Precise Performance of Linear Denoisers in the Proportional Regime

In the present paper we study the performance of linear denoisers for noisy data of the form $\mathbf{x} + \mathbf{z}$, where $\mathbf{x} \in \mathbb{R}^d$ is the desired data with zero mean and unknown covariance $\mathbfΣ$, and $\mathbf{z} \sim \mathcal{N}(0, \mathbfΣ_{\mathbf{z}})$ is additive noise.
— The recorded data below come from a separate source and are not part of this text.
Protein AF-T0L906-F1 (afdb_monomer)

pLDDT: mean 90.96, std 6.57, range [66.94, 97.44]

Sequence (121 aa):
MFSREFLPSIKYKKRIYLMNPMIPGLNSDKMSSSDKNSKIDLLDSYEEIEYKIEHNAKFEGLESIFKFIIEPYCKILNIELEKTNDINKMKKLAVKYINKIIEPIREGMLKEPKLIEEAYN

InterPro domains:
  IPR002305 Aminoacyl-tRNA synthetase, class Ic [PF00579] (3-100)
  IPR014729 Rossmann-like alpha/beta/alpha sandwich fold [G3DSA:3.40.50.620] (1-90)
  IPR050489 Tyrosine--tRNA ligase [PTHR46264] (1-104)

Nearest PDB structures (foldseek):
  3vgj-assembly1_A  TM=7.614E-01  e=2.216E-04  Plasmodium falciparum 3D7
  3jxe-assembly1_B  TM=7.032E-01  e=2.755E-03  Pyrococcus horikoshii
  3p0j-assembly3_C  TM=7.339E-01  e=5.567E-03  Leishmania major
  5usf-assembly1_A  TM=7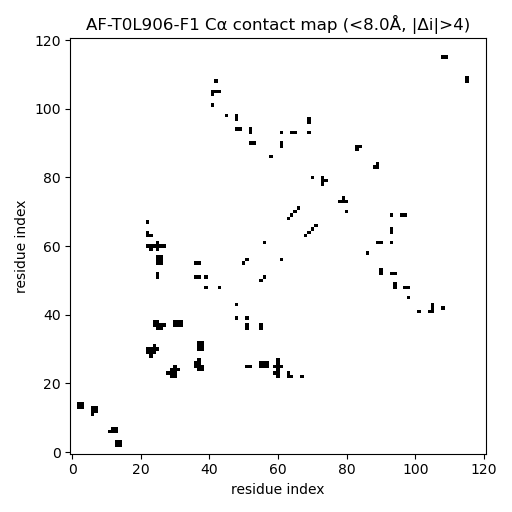.709E-01  e=1.906E-02  Leishmania donovani BPK282A1
  3p0j-assembly4_D  TM=7.287E-01  e=3.046E-02  Leishmania major

Foldseek 3Di:
DVQQPCCVVVVHDRDDDDDDDDQFFQAGRHQDPVDPLRDDDLQDDLVSLLCSLVPRGDPSNLVSCCVRPQVVVCVVVVHDDDDDPDSVVSSVSSSVRVCVVSVVVNVVPVVCVVVVVVVPD

Mean predicted aligned error: 5.04 Å

Solvent-accessible surface area (backbone atoms only — not comparable to full-atom values): 7240 Å² total; per-residue (Å²): 111,66,65,60,66,48,30,52,78,74,76,38,79,72,66,86,84,86,79,79,85,82,70,50,5,27,65,43,86,56,59,40,91,87,40,74,61,20,53,88,59,64,78,56,49,73,65,54,46,41,49,35,43,72,76,38,41,38,70,69,25,49,50,45,45,40,68,74,44,50,49,54,52,27,60,75,70,72,47,88,76,85,85,75,89,49,65,72,59,46,40,55,51,47,43,54,51,52,46,68,64,34,48,68,52,30,58,57,49,65,75,42,58,66,60,52,52,66,73,76,107

Structure (mmCIF, N/CA/C/O backbone):
data_AF-T0L906-F1
#
_entry.id   AF-T0L906-F1
#
loop_
_atom_site.group_PDB
_atom_site.id
_atom_site.type_symbol
_atom_site.label_atom_id
_atom_site.label_alt_id
_atom_site.label_comp_id
_atom_site.label_asym_id
_atom_site.label_entity_id
_atom_site.label_seq_id
_atom_site.pdbx_PDB_ins_code
_atom_site.Cartn_x
_atom_site.Cartn_y
_atom_site.Cartn_z
_atom_site.occupancy
_atom_site.B_iso_or_equiv
_atom_site.auth_seq_id
_atom_site.auth_comp_id
_atom_site.auth_asym_id
_atom_site.auth_atom_id
_atom_site.pdbx_PDB_model_num
ATOM 1 N N . MET A 1 1 ? 20.324 0.368 -15.988 1.00 75.06 1 MET A N 1
ATOM 2 C CA . MET A 1 1 ? 21.039 0.929 -17.163 1.00 75.06 1 MET A CA 1
ATOM 3 C C . MET A 1 1 ? 22.044 -0.048 -17.755 1.00 75.06 1 MET A C 1
ATOM 5 O O . MET A 1 1 ? 22.052 -0.178 -18.970 1.00 75.06 1 MET A O 1
ATOM 9 N N . PHE A 1 2 ? 22.794 -0.781 -16.928 1.00 86.94 2 PHE A N 1
ATOM 10 C CA . PHE A 1 2 ? 23.799 -1.770 -17.337 1.00 86.94 2 PHE A CA 1
ATOM 11 C C . PHE A 1 2 ? 23.350 -2.712 -18.475 1.00 86.94 2 PHE A C 1
ATOM 13 O O . PHE A 1 2 ? 23.924 -2.724 -19.557 1.00 86.94 2 PHE A O 1
ATOM 20 N N . SER A 1 3 ? 22.225 -3.412 -18.321 1.00 88.81 3 SER A N 1
ATOM 21 C CA . SER A 1 3 ? 21.697 -4.310 -19.361 1.00 88.81 3 SER A CA 1
ATOM 22 C C . SER A 1 3 ? 21.366 -3.613 -20.693 1.00 88.81 3 SER A C 1
ATOM 24 O O . SER A 1 3 ? 21.335 -4.251 -21.737 1.00 88.81 3 SER A O 1
ATOM 26 N N . ARG A 1 4 ? 21.125 -2.296 -20.708 1.00 87.69 4 ARG A N 1
ATOM 27 C CA . ARG A 1 4 ? 20.827 -1.549 -21.943 1.00 87.69 4 ARG A CA 1
ATOM 28 C C . ARG A 1 4 ? 22.082 -1.378 -22.790 1.00 87.69 4 ARG A C 1
ATOM 30 O O . ARG A 1 4 ? 21.980 -1.317 -24.009 1.00 87.69 4 ARG A O 1
ATOM 37 N N . GLU A 1 5 ? 23.207 -1.237 -22.108 1.00 90.25 5 GLU A N 1
ATOM 38 C CA . GLU A 1 5 ? 24.516 -0.927 -22.661 1.00 90.25 5 GLU A CA 1
ATOM 39 C C . GLU A 1 5 ? 25.232 -2.200 -23.114 1.00 90.25 5 GLU A C 1
ATOM 41 O O . GLU A 1 5 ? 25.730 -2.253 -24.234 1.00 90.25 5 GLU A O 1
ATOM 46 N N . PHE A 1 6 ? 25.181 -3.259 -22.300 1.00 92.88 6 PHE A N 1
ATOM 47 C CA . PHE A 1 6 ? 25.967 -4.471 -22.545 1.00 92.88 6 PHE A CA 1
ATOM 48 C C . PHE A 1 6 ? 25.226 -5.581 -23.303 1.00 92.88 6 PHE A C 1
ATOM 50 O O . PHE A 1 6 ? 25.868 -6.358 -23.996 1.00 92.88 6 PHE A O 1
ATOM 57 N N . LEU A 1 7 ? 23.889 -5.677 -23.259 1.00 93.94 7 LEU A N 1
ATOM 58 C CA . LEU A 1 7 ? 23.193 -6.740 -24.012 1.00 93.94 7 LEU A CA 1
ATOM 59 C C . LEU A 1 7 ? 23.469 -6.695 -25.531 1.00 93.94 7 LEU A C 1
ATOM 61 O O . LEU A 1 7 ? 23.721 -7.757 -26.104 1.00 93.94 7 LEU A O 1
ATOM 65 N N . PRO A 1 8 ? 23.506 -5.520 -26.194 1.00 93.38 8 PRO A N 1
ATOM 66 C CA . PRO A 1 8 ? 23.853 -5.455 -27.611 1.00 93.38 8 PRO A CA 1
ATOM 67 C C . PRO A 1 8 ? 25.282 -5.924 -27.918 1.00 93.38 8 PRO A C 1
ATOM 69 O O . PRO A 1 8 ? 25.495 -6.552 -28.955 1.00 93.38 8 PRO A O 1
ATOM 72 N N . SER A 1 9 ? 26.252 -5.669 -27.026 1.00 93.38 9 SER A N 1
ATOM 73 C CA . SER A 1 9 ? 27.656 -6.048 -27.255 1.00 93.38 9 SER A CA 1
ATOM 74 C C . SER A 1 9 ? 27.875 -7.561 -27.201 1.00 93.38 9 SER A C 1
ATOM 76 O O . SER A 1 9 ? 28.752 -8.076 -27.890 1.00 93.38 9 SER A O 1
ATOM 78 N N . ILE A 1 10 ? 27.018 -8.292 -26.482 1.00 95.50 10 ILE A N 1
ATOM 79 C CA . ILE A 1 10 ? 26.991 -9.762 -26.468 1.00 95.50 10 ILE A CA 1
ATOM 80 C C . ILE A 1 10 ? 25.922 -10.361 -27.401 1.00 95.50 10 ILE A C 1
ATOM 82 O O . ILE A 1 10 ? 25.509 -11.503 -27.220 1.00 95.50 10 ILE A O 1
ATOM 86 N N . LYS A 1 11 ? 25.480 -9.607 -28.422 1.00 94.81 11 LYS A N 1
ATOM 87 C CA . LYS A 1 11 ? 24.508 -10.021 -29.460 1.00 94.81 11 LYS A CA 1
ATOM 88 C C . LYS A 1 11 ? 23.094 -10.345 -28.948 1.00 94.81 11 LYS A C 1
ATOM 90 O O . LYS A 1 11 ? 22.295 -10.938 -29.674 1.00 94.81 11 LYS A O 1
ATOM 95 N N . TYR A 1 12 ? 22.740 -9.914 -27.738 1.00 95.94 12 TYR A N 1
ATOM 96 C CA . TYR A 1 12 ? 21.368 -9.980 -27.237 1.00 95.94 12 TYR A CA 1
ATOM 97 C C . TYR A 1 12 ? 20.565 -8.739 -27.647 1.00 95.94 12 TYR A C 1
ATOM 99 O O . TYR A 1 12 ? 21.078 -7.623 -27.741 1.00 95.94 12 TYR A O 1
ATOM 107 N N . LYS A 1 13 ? 19.252 -8.916 -27.849 1.00 94.19 13 LYS A N 1
ATOM 108 C CA . LYS A 1 13 ? 18.339 -7.799 -28.128 1.00 94.19 13 LYS A CA 1
ATOM 109 C C . LYS A 1 13 ? 18.275 -6.838 -26.937 1.00 94.19 13 LYS A C 1
ATOM 111 O O . LYS A 1 13 ? 18.162 -7.261 -25.784 1.00 94.19 13 LYS A O 1
ATOM 116 N N . LYS A 1 14 ? 18.260 -5.536 -27.233 1.00 91.62 14 LYS A N 1
ATOM 117 C CA . LYS A 1 14 ? 18.001 -4.482 -26.245 1.00 91.62 14 LYS A CA 1
ATOM 118 C C . LYS A 1 14 ? 16.614 -4.679 -25.624 1.00 91.62 14 LYS A C 1
ATOM 120 O O . LYS A 1 14 ? 15.630 -4.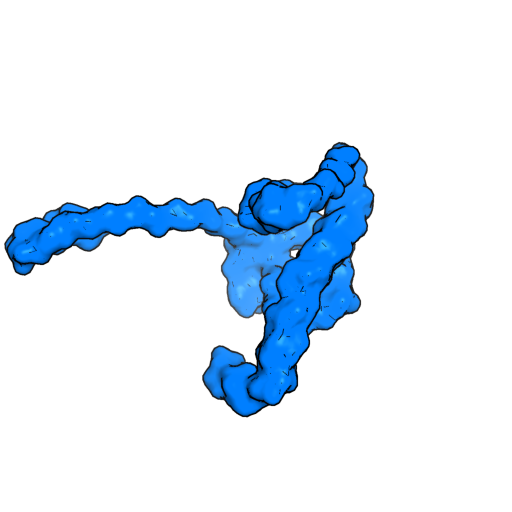869 -26.334 1.00 91.62 14 LYS A O 1
ATOM 125 N N . ARG A 1 15 ? 16.549 -4.629 -24.294 1.00 90.88 15 ARG A N 1
ATOM 126 C CA . ARG A 1 15 ? 15.316 -4.798 -23.511 1.00 90.88 15 ARG A CA 1
ATOM 127 C C . ARG A 1 15 ? 14.712 -3.435 -23.158 1.00 90.88 15 ARG A C 1
ATOM 129 O O . ARG A 1 15 ? 15.450 -2.478 -22.911 1.00 90.88 15 ARG A O 1
ATOM 136 N N . ILE A 1 16 ? 13.381 -3.369 -23.130 1.00 91.69 16 ILE A N 1
ATOM 137 C CA . ILE A 1 16 ? 12.629 -2.235 -22.574 1.00 91.69 16 ILE A CA 1
ATOM 138 C C . ILE A 1 16 ? 12.609 -2.376 -21.049 1.00 91.69 16 ILE A C 1
ATOM 140 O O . ILE A 1 16 ? 12.517 -3.489 -20.533 1.00 91.69 16 ILE A O 1
ATOM 144 N N . TYR A 1 17 ? 12.699 -1.248 -20.344 1.00 91.00 17 TYR A N 1
ATOM 145 C CA . TYR A 1 17 ? 12.523 -1.182 -18.895 1.00 91.00 17 TYR A CA 1
ATOM 146 C C . TYR A 1 17 ? 11.175 -0.548 -18.602 1.00 91.00 17 TYR A C 1
ATOM 148 O O . TYR A 1 17 ? 10.967 0.618 -18.929 1.00 91.00 17 TYR A O 1
ATOM 156 N N . LEU A 1 18 ? 10.288 -1.313 -17.982 1.00 92.75 18 LEU A N 1
ATOM 157 C CA . LEU A 1 18 ? 9.095 -0.783 -17.344 1.00 92.75 18 LEU A CA 1
ATOM 158 C C . LEU A 1 18 ? 9.374 -0.778 -15.843 1.00 92.75 18 LEU A C 1
ATOM 160 O O . LEU A 1 18 ? 9.492 -1.840 -15.239 1.00 92.75 18 LEU A O 1
ATOM 164 N N . MET A 1 19 ? 9.584 0.411 -15.282 1.00 90.75 19 MET A N 1
ATOM 165 C CA . MET A 1 19 ? 9.888 0.590 -13.864 1.00 90.75 19 MET A CA 1
ATOM 166 C C . MET A 1 19 ? 8.667 1.172 -13.170 1.00 90.75 19 MET A C 1
ATOM 168 O O . MET A 1 19 ? 8.187 2.237 -13.561 1.00 90.75 19 MET A O 1
ATOM 172 N N . ASN A 1 20 ? 8.188 0.483 -12.140 1.00 90.88 20 ASN A N 1
ATOM 173 C CA . ASN A 1 20 ? 7.109 0.992 -11.307 1.00 90.88 20 ASN A CA 1
ATOM 174 C C . ASN A 1 20 ? 7.662 2.017 -10.306 1.00 90.88 20 ASN A C 1
ATOM 176 O O . ASN A 1 20 ? 8.812 1.885 -9.872 1.00 90.88 20 ASN A O 1
ATOM 180 N N . PRO A 1 21 ? 6.868 3.034 -9.928 1.00 89.31 21 PRO A N 1
ATOM 181 C CA . PRO A 1 21 ? 7.232 3.911 -8.827 1.00 89.31 21 PRO A CA 1
ATOM 182 C C . PRO A 1 21 ? 7.366 3.090 -7.541 1.00 89.31 21 PRO A C 1
ATOM 184 O O . PRO A 1 21 ? 6.554 2.205 -7.269 1.00 89.3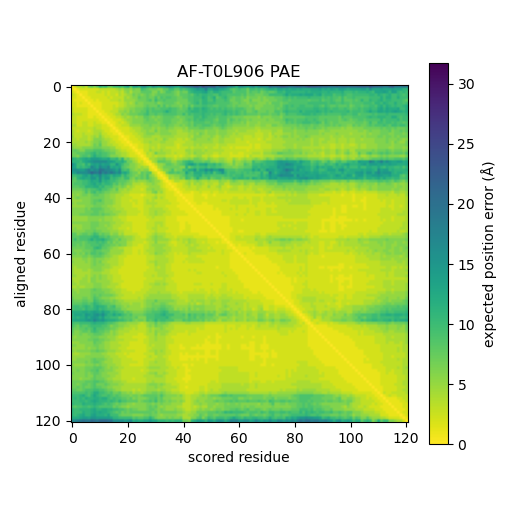1 21 PRO A O 1
ATOM 187 N N . MET A 1 22 ? 8.398 3.389 -6.757 1.00 87.06 22 MET A N 1
ATOM 188 C CA . MET A 1 22 ? 8.580 2.786 -5.441 1.00 87.06 22 MET A CA 1
ATOM 189 C C . MET A 1 22 ? 7.724 3.541 -4.428 1.00 87.06 22 MET A C 1
ATOM 191 O O . MET A 1 22 ? 7.775 4.770 -4.371 1.00 87.06 22 MET A O 1
ATOM 195 N N . ILE A 1 23 ? 6.949 2.802 -3.640 1.00 86.94 23 ILE A N 1
ATOM 196 C CA . ILE A 1 23 ? 6.137 3.367 -2.563 1.00 86.94 23 ILE A CA 1
ATOM 197 C C . ILE A 1 23 ? 7.046 3.547 -1.333 1.00 86.94 23 ILE A C 1
ATOM 199 O O . ILE A 1 23 ? 7.777 2.610 -0.990 1.00 86.94 23 ILE A O 1
ATOM 203 N N . PRO A 1 24 ? 7.067 4.735 -0.701 1.00 87.44 24 PRO A N 1
ATOM 204 C CA . PRO A 1 24 ? 7.811 4.953 0.535 1.00 87.44 24 PRO A CA 1
ATOM 205 C C . PRO A 1 24 ? 7.232 4.119 1.685 1.00 87.44 24 PRO A C 1
ATOM 207 O O . PRO A 1 24 ? 6.108 3.622 1.626 1.00 87.44 24 PRO A O 1
ATOM 210 N N . GLY A 1 25 ? 8.007 3.974 2.758 1.00 86.56 25 GLY A N 1
ATOM 211 C CA . GLY A 1 25 ? 7.488 3.405 3.996 1.00 86.56 25 GLY A CA 1
ATOM 212 C C . GLY A 1 25 ? 6.464 4.333 4.651 1.00 86.56 25 GLY A C 1
ATOM 213 O O . GLY A 1 25 ? 6.407 5.531 4.376 1.00 86.56 25 GLY A O 1
ATOM 214 N N . LEU A 1 26 ? 5.679 3.791 5.578 1.00 88.06 26 LEU A N 1
ATOM 215 C CA . LEU A 1 26 ? 4.678 4.555 6.329 1.00 88.06 26 LEU A CA 1
ATOM 216 C C . LEU A 1 26 ? 5.300 5.741 7.079 1.00 88.06 26 LEU A C 1
ATOM 218 O O . LEU A 1 26 ? 4.723 6.823 7.134 1.00 88.06 26 LEU A O 1
ATOM 222 N N . ASN A 1 27 ? 6.491 5.541 7.636 1.00 84.56 27 ASN A N 1
ATOM 223 C CA . ASN A 1 27 ? 7.198 6.474 8.511 1.00 84.56 27 ASN A CA 1
ATOM 224 C C . ASN A 1 27 ? 8.543 6.974 7.937 1.00 84.56 27 ASN A C 1
ATOM 226 O O . ASN A 1 27 ? 9.177 7.845 8.549 1.00 84.56 27 ASN A O 1
ATOM 230 N N . SER A 1 28 ? 8.998 6.455 6.789 1.00 77.75 28 SER A N 1
ATOM 231 C CA . SER A 1 28 ? 10.313 6.766 6.208 1.00 77.75 28 SER A CA 1
ATOM 232 C C . SER A 1 28 ? 10.338 6.649 4.680 1.00 77.75 28 SER A C 1
ATOM 234 O O . SER A 1 28 ? 9.468 6.023 4.085 1.00 77.75 28 SER A O 1
ATOM 236 N N . ASP A 1 29 ? 11.377 7.187 4.037 1.00 71.38 29 ASP A N 1
ATOM 237 C CA . ASP A 1 29 ? 11.527 7.157 2.571 1.00 71.38 29 ASP A CA 1
ATOM 238 C C . ASP A 1 29 ? 11.713 5.745 1.995 1.00 71.38 29 ASP A C 1
ATOM 240 O O . ASP A 1 29 ? 11.564 5.530 0.792 1.00 71.38 29 ASP A O 1
ATOM 244 N N . LYS A 1 30 ? 12.068 4.767 2.838 1.00 73.94 30 LYS A N 1
ATOM 245 C CA . LYS A 1 30 ? 12.317 3.385 2.429 1.00 73.94 30 LYS A CA 1
ATOM 246 C C . LYS A 1 30 ? 11.339 2.455 3.126 1.00 73.94 30 LYS A C 1
ATOM 248 O O . LYS A 1 30 ? 11.257 2.426 4.349 1.00 73.94 30 LYS A O 1
ATOM 253 N N . MET A 1 31 ? 10.666 1.619 2.347 1.00 68.56 31 MET A N 1
ATOM 254 C CA . MET A 1 31 ? 9.975 0.453 2.885 1.00 68.56 31 MET A CA 1
ATOM 255 C C . MET A 1 31 ? 11.054 -0.545 3.330 1.00 68.56 31 MET A C 1
ATOM 257 O O . MET A 1 31 ? 11.689 -1.190 2.495 1.00 68.56 31 MET A O 1
ATOM 261 N N . SER A 1 32 ? 11.355 -0.592 4.629 1.00 69.69 32 SER A N 1
ATOM 262 C CA . SER A 1 32 ? 12.427 -1.437 5.155 1.00 69.69 32 SER A CA 1
ATOM 263 C C . SER A 1 32 ? 11.854 -2.714 5.744 1.00 69.69 32 SER A C 1
ATOM 265 O O . SER A 1 32 ? 11.076 -2.666 6.693 1.00 69.69 32 SER A O 1
ATOM 267 N N . SER A 1 33 ? 12.301 -3.875 5.260 1.00 66.94 33 SER A N 1
ATOM 268 C CA . SER A 1 33 ? 11.932 -5.162 5.866 1.00 66.94 33 SER A CA 1
ATOM 269 C C . SER A 1 33 ? 12.415 -5.306 7.315 1.00 66.94 33 SER A C 1
ATOM 271 O O . SER A 1 33 ? 11.912 -6.168 8.028 1.00 66.94 33 SER A O 1
ATOM 273 N N . SER A 1 34 ? 13.367 -4.475 7.758 1.00 73.81 34 SER A N 1
ATOM 274 C CA . SER A 1 34 ? 13.872 -4.485 9.135 1.00 73.81 34 SER A CA 1
ATOM 275 C C . SER A 1 34 ? 12.979 -3.750 10.140 1.00 73.81 34 SER A C 1
ATOM 277 O O . SER A 1 34 ? 13.069 -4.042 11.328 1.00 73.81 34 SER A O 1
ATOM 279 N N . ASP A 1 35 ? 12.116 -2.826 9.697 1.00 79.94 35 ASP A N 1
ATOM 280 C CA . ASP A 1 35 ? 11.155 -2.138 10.567 1.00 79.94 35 ASP A CA 1
ATOM 281 C C . ASP A 1 35 ? 9.735 -2.588 10.214 1.00 79.94 35 ASP A C 1
ATOM 283 O O . ASP A 1 35 ? 9.150 -2.145 9.220 1.00 79.94 35 ASP A O 1
ATOM 287 N N . LYS A 1 36 ? 9.167 -3.458 11.057 1.00 82.81 36 LYS A N 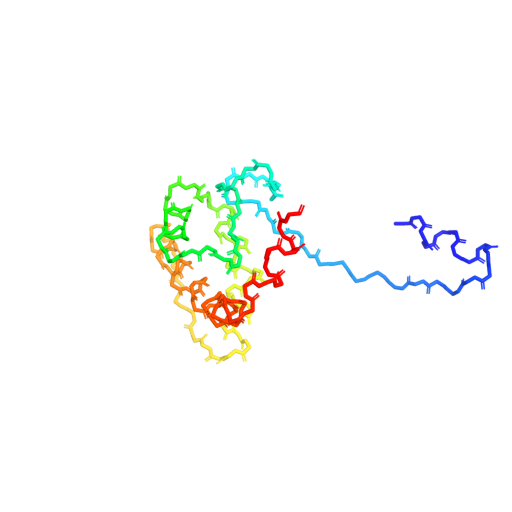1
ATOM 288 C CA . LYS A 1 36 ? 7.811 -4.004 10.890 1.00 82.81 36 LYS A CA 1
ATOM 289 C C . LYS A 1 36 ? 6.730 -2.920 10.847 1.00 82.81 36 LYS A C 1
ATOM 291 O O . LYS A 1 36 ? 5.699 -3.134 10.214 1.00 82.81 36 LYS A O 1
ATOM 296 N N . ASN A 1 37 ? 6.970 -1.766 11.471 1.00 85.25 37 ASN A N 1
ATOM 297 C CA . ASN A 1 37 ? 6.018 -0.659 11.507 1.00 85.25 37 ASN A CA 1
ATOM 298 C C . ASN A 1 37 ? 6.169 0.302 10.319 1.00 85.25 37 ASN A C 1
ATOM 300 O O . ASN A 1 37 ? 5.358 1.211 10.155 1.00 85.25 37 ASN A O 1
ATOM 304 N N . SER A 1 38 ? 7.190 0.107 9.479 1.00 86.00 38 SER A N 1
ATOM 305 C CA . SER A 1 38 ? 7.409 0.917 8.277 1.00 86.00 38 SER A CA 1
ATOM 306 C C . SER A 1 38 ? 6.617 0.441 7.059 1.00 86.00 38 SER A C 1
ATOM 308 O O . SER A 1 38 ? 6.585 1.137 6.044 1.00 86.00 38 SER A O 1
ATOM 310 N N . LYS A 1 39 ? 5.975 -0.731 7.138 1.00 89.25 39 LYS A N 1
ATOM 311 C CA . LYS A 1 39 ? 5.281 -1.373 6.018 1.00 89.25 39 LYS A CA 1
ATOM 312 C C . LYS A 1 39 ? 3.952 -1.995 6.440 1.00 89.25 39 LYS A C 1
ATOM 314 O O . LYS A 1 39 ? 3.777 -2.375 7.597 1.00 89.25 39 LYS A O 1
ATOM 319 N N . ILE A 1 40 ? 3.073 -2.166 5.459 1.00 92.00 40 ILE A N 1
ATOM 320 C CA . ILE A 1 40 ? 1.868 -2.990 5.570 1.00 92.00 40 ILE A CA 1
ATOM 321 C C . ILE A 1 40 ? 2.162 -4.328 4.893 1.00 92.00 40 ILE A C 1
ATOM 323 O O . ILE A 1 40 ? 2.588 -4.352 3.737 1.00 92.00 40 ILE A O 1
ATOM 327 N N . ASP A 1 41 ? 2.003 -5.420 5.629 1.00 91.88 41 ASP A N 1
ATOM 328 C CA . ASP A 1 41 ? 2.190 -6.786 5.148 1.00 91.88 41 ASP A CA 1
ATOM 329 C C . ASP A 1 41 ? 0.851 -7.388 4.694 1.00 91.88 41 ASP A C 1
ATOM 331 O O . ASP A 1 41 ? -0.219 -6.966 5.131 1.00 91.88 41 ASP A O 1
ATOM 335 N N . LEU A 1 42 ? 0.898 -8.392 3.818 1.00 93.31 42 LEU A N 1
ATOM 336 C CA . LEU A 1 42 ? -0.313 -9.047 3.302 1.00 93.31 42 LEU A CA 1
ATOM 337 C C . LEU A 1 42 ? -1.002 -9.912 4.361 1.00 93.31 42 LEU A C 1
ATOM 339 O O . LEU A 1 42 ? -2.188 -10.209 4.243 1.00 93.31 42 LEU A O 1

Since the covariance $\mathbfΣ$ is not known, the standard Wiener filter cannot be employed for denoising. Instead we assume we are given samples $\mathbf{x}_1,\dots,\mathbf{x}_n \in \mathbb{R}^d$ from the true distribution. A standard approach would then be to estimate $\mathbfΣ$ from the samples and use it to construct an ``empirical" Wiener filter. However, in this paper, motivated by the denoising step in diffusion models, we take a different approach whereby we train a linear denoiser $\mathbf{W}$ from the data itself. In particular, we synthetically construct noisy samples $\hat{\mathbf{x}}_i$ of the data by injecting the samples with Gaussian noise with covariance $\mathbfΣ_1 \neq \mathbfΣ_{\mathbf{z}}$ and find the best $\mathbf{W}$ that approximates $\mathbf{W}\hat{\mathbf{x}}_i \approx \mathbf{x}_i$ in a least-squares sense. In the proportional regime $\frac{n}{d} \rightarrow κ> 1$ we use the {\it Convex Gaussian Min-Max Theorem (CGMT)} to analytically find the closed form expression for the generalization error of the denoiser obtained from this process. Using this expression one can optimize over $\mathbfΣ_1$ to find the best possible denoiser. Our numerical simulations show that our denoiser outperforms the ``empirical" Wiener filter in many scenarios and approaches the optimal Wiener filter as $κ\rightarrow\infty$.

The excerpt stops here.